§ What needs to be done:
The line with "ATOM 144 C CA", the line with "ATOM 172 O O", and all lines between them in the material below: return these exactly, and no others.

§ Records for this task:

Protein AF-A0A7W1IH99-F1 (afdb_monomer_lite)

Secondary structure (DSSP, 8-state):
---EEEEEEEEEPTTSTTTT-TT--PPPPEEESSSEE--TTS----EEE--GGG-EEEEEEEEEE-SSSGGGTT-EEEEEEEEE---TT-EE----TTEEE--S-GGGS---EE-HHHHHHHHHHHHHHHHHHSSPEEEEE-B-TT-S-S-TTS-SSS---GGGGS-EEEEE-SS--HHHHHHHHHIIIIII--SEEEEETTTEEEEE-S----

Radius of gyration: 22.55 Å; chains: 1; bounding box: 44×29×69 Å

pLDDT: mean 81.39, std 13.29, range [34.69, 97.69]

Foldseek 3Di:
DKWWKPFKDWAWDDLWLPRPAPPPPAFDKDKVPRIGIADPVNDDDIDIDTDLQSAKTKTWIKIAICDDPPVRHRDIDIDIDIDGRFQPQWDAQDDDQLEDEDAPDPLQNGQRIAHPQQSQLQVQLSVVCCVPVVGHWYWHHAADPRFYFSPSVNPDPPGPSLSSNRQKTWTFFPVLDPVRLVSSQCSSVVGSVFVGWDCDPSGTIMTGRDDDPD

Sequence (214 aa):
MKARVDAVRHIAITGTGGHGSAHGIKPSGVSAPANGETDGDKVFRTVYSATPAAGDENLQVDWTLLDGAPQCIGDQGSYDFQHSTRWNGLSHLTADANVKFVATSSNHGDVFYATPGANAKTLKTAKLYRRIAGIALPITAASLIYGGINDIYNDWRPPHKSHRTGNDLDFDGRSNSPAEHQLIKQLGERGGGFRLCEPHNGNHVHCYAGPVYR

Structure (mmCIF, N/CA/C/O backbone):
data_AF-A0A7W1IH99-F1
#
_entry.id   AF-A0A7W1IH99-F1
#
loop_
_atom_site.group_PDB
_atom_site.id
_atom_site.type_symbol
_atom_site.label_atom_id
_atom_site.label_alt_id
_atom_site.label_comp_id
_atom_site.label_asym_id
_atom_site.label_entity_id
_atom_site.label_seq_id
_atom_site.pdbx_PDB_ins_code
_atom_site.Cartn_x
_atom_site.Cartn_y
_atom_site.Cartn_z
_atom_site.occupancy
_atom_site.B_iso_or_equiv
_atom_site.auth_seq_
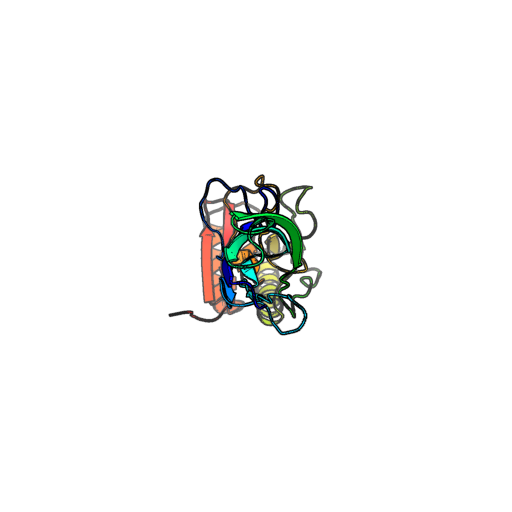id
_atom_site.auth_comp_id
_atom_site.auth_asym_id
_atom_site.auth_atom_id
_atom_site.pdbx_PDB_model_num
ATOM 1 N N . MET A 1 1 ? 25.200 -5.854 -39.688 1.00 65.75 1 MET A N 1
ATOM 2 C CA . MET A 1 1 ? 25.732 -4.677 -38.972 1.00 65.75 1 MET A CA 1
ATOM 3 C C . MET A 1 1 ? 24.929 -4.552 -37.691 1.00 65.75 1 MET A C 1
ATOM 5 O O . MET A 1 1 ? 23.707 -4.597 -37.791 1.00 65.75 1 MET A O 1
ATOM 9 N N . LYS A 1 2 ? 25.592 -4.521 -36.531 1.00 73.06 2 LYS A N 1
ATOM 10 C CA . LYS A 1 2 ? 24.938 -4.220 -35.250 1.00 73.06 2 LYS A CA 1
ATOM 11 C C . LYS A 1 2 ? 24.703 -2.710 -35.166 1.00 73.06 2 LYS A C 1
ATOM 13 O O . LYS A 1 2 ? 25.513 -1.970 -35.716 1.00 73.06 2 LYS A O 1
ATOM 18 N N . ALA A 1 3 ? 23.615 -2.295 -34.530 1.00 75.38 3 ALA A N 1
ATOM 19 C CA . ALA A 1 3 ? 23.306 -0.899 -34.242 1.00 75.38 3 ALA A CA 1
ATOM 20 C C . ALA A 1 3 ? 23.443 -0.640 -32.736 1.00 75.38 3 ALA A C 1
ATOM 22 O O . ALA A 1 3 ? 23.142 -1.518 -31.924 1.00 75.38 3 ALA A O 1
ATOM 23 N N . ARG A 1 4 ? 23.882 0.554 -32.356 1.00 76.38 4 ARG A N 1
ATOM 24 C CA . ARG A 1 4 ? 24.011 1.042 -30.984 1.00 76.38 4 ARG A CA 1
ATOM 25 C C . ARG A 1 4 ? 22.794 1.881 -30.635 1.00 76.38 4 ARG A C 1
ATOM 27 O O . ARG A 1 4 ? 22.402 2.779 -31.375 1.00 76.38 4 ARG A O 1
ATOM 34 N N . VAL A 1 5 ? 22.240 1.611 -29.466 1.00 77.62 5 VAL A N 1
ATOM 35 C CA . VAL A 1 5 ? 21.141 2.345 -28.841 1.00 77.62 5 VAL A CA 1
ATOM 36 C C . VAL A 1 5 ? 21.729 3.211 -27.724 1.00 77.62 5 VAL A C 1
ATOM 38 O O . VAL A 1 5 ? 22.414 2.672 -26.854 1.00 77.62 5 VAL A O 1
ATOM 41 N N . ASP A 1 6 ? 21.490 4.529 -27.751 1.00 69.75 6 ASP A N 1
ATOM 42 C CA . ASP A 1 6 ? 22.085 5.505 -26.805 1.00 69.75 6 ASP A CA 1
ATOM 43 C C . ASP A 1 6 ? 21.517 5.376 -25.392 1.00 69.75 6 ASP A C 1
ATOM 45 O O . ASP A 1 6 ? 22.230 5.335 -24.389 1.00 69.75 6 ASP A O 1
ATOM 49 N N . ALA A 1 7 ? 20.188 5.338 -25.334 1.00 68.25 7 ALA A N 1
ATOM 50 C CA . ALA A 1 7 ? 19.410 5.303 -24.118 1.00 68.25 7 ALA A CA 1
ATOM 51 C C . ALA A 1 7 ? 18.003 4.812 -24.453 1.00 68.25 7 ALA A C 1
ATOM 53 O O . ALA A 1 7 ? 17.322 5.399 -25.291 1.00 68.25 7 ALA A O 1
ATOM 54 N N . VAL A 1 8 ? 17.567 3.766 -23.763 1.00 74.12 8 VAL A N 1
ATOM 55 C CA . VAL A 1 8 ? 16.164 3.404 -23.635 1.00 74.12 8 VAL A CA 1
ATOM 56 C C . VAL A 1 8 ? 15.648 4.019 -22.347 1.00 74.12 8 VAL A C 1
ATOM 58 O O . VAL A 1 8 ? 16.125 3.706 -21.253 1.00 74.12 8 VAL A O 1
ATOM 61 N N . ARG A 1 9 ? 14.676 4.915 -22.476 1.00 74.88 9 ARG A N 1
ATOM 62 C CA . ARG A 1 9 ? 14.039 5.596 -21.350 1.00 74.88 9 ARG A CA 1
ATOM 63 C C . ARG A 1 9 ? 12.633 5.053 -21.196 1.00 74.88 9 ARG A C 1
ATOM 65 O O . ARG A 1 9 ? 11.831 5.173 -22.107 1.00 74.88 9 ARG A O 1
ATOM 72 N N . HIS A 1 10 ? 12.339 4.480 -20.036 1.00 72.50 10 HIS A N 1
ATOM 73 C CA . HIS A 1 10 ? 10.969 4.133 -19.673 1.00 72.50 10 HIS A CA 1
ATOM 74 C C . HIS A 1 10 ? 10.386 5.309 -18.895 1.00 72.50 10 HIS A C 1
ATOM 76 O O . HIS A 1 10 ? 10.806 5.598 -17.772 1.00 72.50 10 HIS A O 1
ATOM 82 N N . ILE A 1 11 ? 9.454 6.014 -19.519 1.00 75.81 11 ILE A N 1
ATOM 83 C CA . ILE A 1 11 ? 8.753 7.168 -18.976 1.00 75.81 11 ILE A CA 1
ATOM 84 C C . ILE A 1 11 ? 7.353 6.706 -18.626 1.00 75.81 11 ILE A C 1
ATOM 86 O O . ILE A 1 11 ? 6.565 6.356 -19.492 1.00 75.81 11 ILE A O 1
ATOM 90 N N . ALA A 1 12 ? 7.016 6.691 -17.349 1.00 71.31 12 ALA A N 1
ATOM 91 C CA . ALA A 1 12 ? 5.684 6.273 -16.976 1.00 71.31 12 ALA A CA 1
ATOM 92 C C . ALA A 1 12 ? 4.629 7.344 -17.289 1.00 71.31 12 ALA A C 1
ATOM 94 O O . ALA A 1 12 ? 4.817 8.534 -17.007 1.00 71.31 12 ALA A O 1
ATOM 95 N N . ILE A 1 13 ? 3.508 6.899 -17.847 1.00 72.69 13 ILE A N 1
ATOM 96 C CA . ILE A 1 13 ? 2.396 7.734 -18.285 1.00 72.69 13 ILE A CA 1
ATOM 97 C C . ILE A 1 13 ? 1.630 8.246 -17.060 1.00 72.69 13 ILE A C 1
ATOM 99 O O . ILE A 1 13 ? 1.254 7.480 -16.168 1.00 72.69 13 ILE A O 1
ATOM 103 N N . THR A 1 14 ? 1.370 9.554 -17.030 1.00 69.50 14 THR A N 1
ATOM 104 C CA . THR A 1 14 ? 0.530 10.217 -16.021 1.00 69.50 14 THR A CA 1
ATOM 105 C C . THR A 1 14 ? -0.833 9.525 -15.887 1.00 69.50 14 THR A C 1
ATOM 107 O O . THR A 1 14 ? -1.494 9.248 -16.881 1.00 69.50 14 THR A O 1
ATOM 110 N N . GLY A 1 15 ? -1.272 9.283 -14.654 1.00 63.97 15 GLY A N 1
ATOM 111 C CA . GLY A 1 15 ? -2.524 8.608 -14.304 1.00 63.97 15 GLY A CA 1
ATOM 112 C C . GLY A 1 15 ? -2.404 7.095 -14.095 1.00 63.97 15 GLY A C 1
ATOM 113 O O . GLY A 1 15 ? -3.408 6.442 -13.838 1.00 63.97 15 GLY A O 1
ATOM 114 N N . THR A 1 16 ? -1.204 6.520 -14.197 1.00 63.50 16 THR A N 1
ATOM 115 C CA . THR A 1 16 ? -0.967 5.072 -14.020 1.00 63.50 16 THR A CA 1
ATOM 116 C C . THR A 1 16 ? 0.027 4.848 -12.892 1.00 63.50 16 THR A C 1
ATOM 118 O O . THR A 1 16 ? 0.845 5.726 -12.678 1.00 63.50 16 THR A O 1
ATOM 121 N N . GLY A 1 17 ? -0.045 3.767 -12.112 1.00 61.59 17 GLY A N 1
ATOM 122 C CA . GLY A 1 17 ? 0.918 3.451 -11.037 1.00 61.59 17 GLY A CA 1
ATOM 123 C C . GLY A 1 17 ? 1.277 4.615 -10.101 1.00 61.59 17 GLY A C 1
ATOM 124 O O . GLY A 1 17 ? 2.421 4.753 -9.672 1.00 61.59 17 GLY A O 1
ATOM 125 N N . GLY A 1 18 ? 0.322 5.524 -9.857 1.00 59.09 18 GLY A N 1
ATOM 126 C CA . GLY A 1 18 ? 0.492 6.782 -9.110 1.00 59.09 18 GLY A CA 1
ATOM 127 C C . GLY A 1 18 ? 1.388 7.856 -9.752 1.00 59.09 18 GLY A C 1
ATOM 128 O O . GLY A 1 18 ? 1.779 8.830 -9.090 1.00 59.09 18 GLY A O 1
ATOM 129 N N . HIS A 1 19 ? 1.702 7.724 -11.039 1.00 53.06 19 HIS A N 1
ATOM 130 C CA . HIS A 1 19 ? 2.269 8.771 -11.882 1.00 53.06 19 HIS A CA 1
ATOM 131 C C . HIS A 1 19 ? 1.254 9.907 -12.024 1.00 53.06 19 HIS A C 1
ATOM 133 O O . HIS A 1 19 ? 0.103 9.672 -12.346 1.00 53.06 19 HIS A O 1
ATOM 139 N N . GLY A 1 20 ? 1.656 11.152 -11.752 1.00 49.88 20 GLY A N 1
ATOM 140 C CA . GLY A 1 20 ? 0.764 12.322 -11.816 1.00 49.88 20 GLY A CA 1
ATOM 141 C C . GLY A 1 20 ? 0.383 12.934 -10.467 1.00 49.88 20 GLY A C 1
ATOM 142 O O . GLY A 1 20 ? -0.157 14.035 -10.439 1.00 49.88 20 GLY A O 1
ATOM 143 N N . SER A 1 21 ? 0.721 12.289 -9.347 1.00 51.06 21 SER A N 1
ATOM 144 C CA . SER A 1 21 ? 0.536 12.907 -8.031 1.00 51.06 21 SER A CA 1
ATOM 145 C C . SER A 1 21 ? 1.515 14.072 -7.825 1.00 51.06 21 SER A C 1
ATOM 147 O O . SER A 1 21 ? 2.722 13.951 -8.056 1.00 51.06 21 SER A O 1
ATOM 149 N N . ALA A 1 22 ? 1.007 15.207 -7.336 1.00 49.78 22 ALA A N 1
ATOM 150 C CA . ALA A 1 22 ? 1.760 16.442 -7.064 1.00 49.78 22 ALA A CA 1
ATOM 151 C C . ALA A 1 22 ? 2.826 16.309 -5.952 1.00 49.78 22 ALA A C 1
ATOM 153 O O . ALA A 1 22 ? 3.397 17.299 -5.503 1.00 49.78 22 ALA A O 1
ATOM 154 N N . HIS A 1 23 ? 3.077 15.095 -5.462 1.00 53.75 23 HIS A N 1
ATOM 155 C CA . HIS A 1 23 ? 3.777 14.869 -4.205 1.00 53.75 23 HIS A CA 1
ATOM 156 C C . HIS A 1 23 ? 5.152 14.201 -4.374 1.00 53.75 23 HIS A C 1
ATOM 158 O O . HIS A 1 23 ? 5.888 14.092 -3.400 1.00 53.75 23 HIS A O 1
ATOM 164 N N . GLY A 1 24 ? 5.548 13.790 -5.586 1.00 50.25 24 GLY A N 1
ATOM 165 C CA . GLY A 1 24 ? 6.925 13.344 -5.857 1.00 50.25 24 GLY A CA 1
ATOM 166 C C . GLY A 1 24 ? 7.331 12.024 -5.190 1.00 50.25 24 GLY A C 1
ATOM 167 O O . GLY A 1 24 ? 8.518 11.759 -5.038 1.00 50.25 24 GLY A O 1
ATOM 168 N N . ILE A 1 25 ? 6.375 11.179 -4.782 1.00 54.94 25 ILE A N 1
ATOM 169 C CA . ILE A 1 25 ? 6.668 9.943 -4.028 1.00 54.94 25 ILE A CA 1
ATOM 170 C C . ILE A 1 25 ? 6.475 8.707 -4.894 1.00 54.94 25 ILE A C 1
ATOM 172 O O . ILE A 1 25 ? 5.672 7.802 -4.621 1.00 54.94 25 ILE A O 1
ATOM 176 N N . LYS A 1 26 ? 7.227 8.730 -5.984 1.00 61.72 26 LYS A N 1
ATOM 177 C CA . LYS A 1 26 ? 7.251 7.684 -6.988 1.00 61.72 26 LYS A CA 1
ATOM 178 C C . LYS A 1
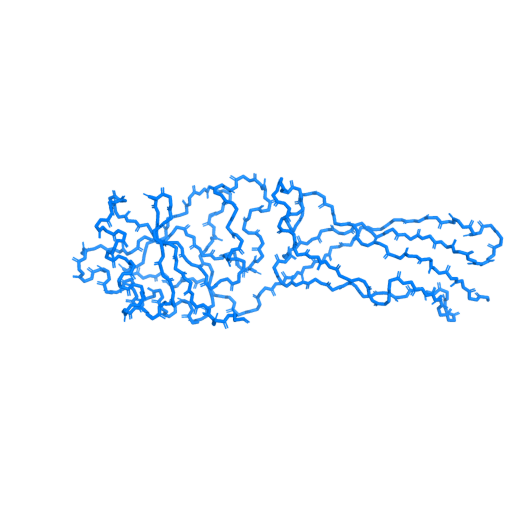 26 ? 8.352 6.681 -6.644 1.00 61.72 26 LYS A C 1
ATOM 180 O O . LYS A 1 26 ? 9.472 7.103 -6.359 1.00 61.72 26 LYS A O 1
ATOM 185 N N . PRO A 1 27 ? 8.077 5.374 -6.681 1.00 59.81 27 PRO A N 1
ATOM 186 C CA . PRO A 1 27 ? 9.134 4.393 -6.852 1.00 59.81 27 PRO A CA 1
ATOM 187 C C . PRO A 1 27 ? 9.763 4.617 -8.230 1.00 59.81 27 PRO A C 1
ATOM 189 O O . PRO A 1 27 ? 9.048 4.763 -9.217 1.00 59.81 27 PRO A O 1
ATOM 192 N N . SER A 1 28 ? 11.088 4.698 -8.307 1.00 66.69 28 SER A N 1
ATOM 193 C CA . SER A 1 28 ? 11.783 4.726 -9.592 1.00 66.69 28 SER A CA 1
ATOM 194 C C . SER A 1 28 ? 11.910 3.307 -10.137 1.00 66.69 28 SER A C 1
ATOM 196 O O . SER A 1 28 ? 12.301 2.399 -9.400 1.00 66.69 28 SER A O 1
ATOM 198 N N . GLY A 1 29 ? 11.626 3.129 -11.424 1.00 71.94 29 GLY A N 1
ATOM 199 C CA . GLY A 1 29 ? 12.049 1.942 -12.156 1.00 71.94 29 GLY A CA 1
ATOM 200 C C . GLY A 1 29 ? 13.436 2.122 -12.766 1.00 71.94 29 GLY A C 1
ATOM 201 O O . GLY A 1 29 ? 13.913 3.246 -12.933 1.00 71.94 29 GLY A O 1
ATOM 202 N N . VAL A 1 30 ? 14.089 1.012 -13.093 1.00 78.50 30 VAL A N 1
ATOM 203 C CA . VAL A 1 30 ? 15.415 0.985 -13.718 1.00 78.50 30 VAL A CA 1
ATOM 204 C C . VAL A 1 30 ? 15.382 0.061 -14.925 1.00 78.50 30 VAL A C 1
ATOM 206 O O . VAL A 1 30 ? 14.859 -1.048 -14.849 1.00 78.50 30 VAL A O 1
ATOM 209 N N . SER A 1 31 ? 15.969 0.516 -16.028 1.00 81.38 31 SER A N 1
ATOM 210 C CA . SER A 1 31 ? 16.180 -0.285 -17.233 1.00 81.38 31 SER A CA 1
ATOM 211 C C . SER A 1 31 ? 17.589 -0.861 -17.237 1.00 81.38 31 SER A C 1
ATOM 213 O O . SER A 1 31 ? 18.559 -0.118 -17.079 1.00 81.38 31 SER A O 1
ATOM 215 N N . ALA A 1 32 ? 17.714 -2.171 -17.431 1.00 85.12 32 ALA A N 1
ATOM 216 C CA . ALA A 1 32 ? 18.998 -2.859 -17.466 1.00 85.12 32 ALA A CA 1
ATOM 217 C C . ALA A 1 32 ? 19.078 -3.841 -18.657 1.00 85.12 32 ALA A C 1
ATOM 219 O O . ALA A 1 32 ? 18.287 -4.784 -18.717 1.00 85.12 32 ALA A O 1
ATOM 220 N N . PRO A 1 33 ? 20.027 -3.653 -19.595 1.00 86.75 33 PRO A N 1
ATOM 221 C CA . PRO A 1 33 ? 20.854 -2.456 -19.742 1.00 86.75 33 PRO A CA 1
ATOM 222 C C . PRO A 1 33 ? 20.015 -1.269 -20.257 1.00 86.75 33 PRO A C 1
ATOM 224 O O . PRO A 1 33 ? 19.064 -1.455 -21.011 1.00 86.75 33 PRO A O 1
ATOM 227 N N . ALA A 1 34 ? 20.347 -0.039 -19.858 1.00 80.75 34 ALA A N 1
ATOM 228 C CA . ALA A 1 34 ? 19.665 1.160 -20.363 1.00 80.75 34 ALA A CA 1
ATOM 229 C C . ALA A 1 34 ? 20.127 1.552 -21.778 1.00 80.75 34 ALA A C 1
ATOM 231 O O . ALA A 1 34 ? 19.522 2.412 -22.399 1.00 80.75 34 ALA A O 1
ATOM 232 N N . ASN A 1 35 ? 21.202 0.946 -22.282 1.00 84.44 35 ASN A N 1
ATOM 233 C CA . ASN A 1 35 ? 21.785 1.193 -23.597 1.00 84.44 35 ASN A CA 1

§ Exercise response:
ATOM 144 C CA . SER A 1 21 ? 0.536 12.907 -8.031 1.00 51.06 21 SER A CA 1
ATOM 145 C C . SER A 1 21 ? 1.515 14.072 -7.825 1.00 51.06 21 SER A C 1
ATOM 147 O O . SER A 1 21 ? 2.722 13.951 -8.056 1.00 51.06 21 SER A O 1
ATOM 149 N N . ALA A 1 22 ? 1.007 15.207 -7.336 1.00 49.78 22 ALA A N 1
ATOM 150 C CA . ALA A 1 22 ? 1.760 16.442 -7.064 1.00 49.78 22 ALA A CA 1
ATOM 151 C C . ALA A 1 22 ? 2.826 16.309 -5.952 1.00 49.78 22 ALA A C 1
ATOM 153 O O . ALA A 1 22 ? 3.397 17.299 -5.503 1.00 49.78 22 ALA A O 1
ATOM 154 N N . HIS A 1 23 ? 3.077 15.095 -5.462 1.00 53.75 23 HIS A N 1
ATOM 155 C CA . HIS A 1 23 ? 3.777 14.869 -4.205 1.00 53.75 23 HIS A CA 1
ATOM 156 C C . HIS A 1 23 ? 5.152 14.201 -4.374 1.00 53.75 23 HIS A C 1
ATOM 158 O O . HIS A 1 23 ? 5.888 14.092 -3.400 1.00 53.75 23 HIS A O 1
ATOM 164 N N . GLY A 1 24 ? 5.548 13.790 -5.586 1.00 50.25 24 GLY A N 1
ATOM 165 C CA . GLY A 1 24 ? 6.925 13.344 -5.857 1.00 50.25 24 GLY A CA 1
ATOM 166 C C . GLY A 1 24 ? 7.331 12.024 -5.190 1.00 50.25 24 GLY A C 1
ATOM 167 O O . GLY A 1 24 ? 8.518 11.759 -5.038 1.00 50.25 24 GLY A O 1
ATOM 168 N N . ILE A 1 25 ? 6.375 11.179 -4.782 1.00 54.94 25 ILE A N 1
ATOM 169 C CA . ILE A 1 25 ? 6.668 9.943 -4.028 1.00 54.94 25 ILE A CA 1
ATOM 170 C C . ILE A 1 25 ? 6.475 8.707 -4.894 1.00 54.94 25 ILE A C 1
ATOM 172 O O . ILE A 1 25 ? 5.672 7.802 -4.621 1.00 54.94 25 ILE A O 1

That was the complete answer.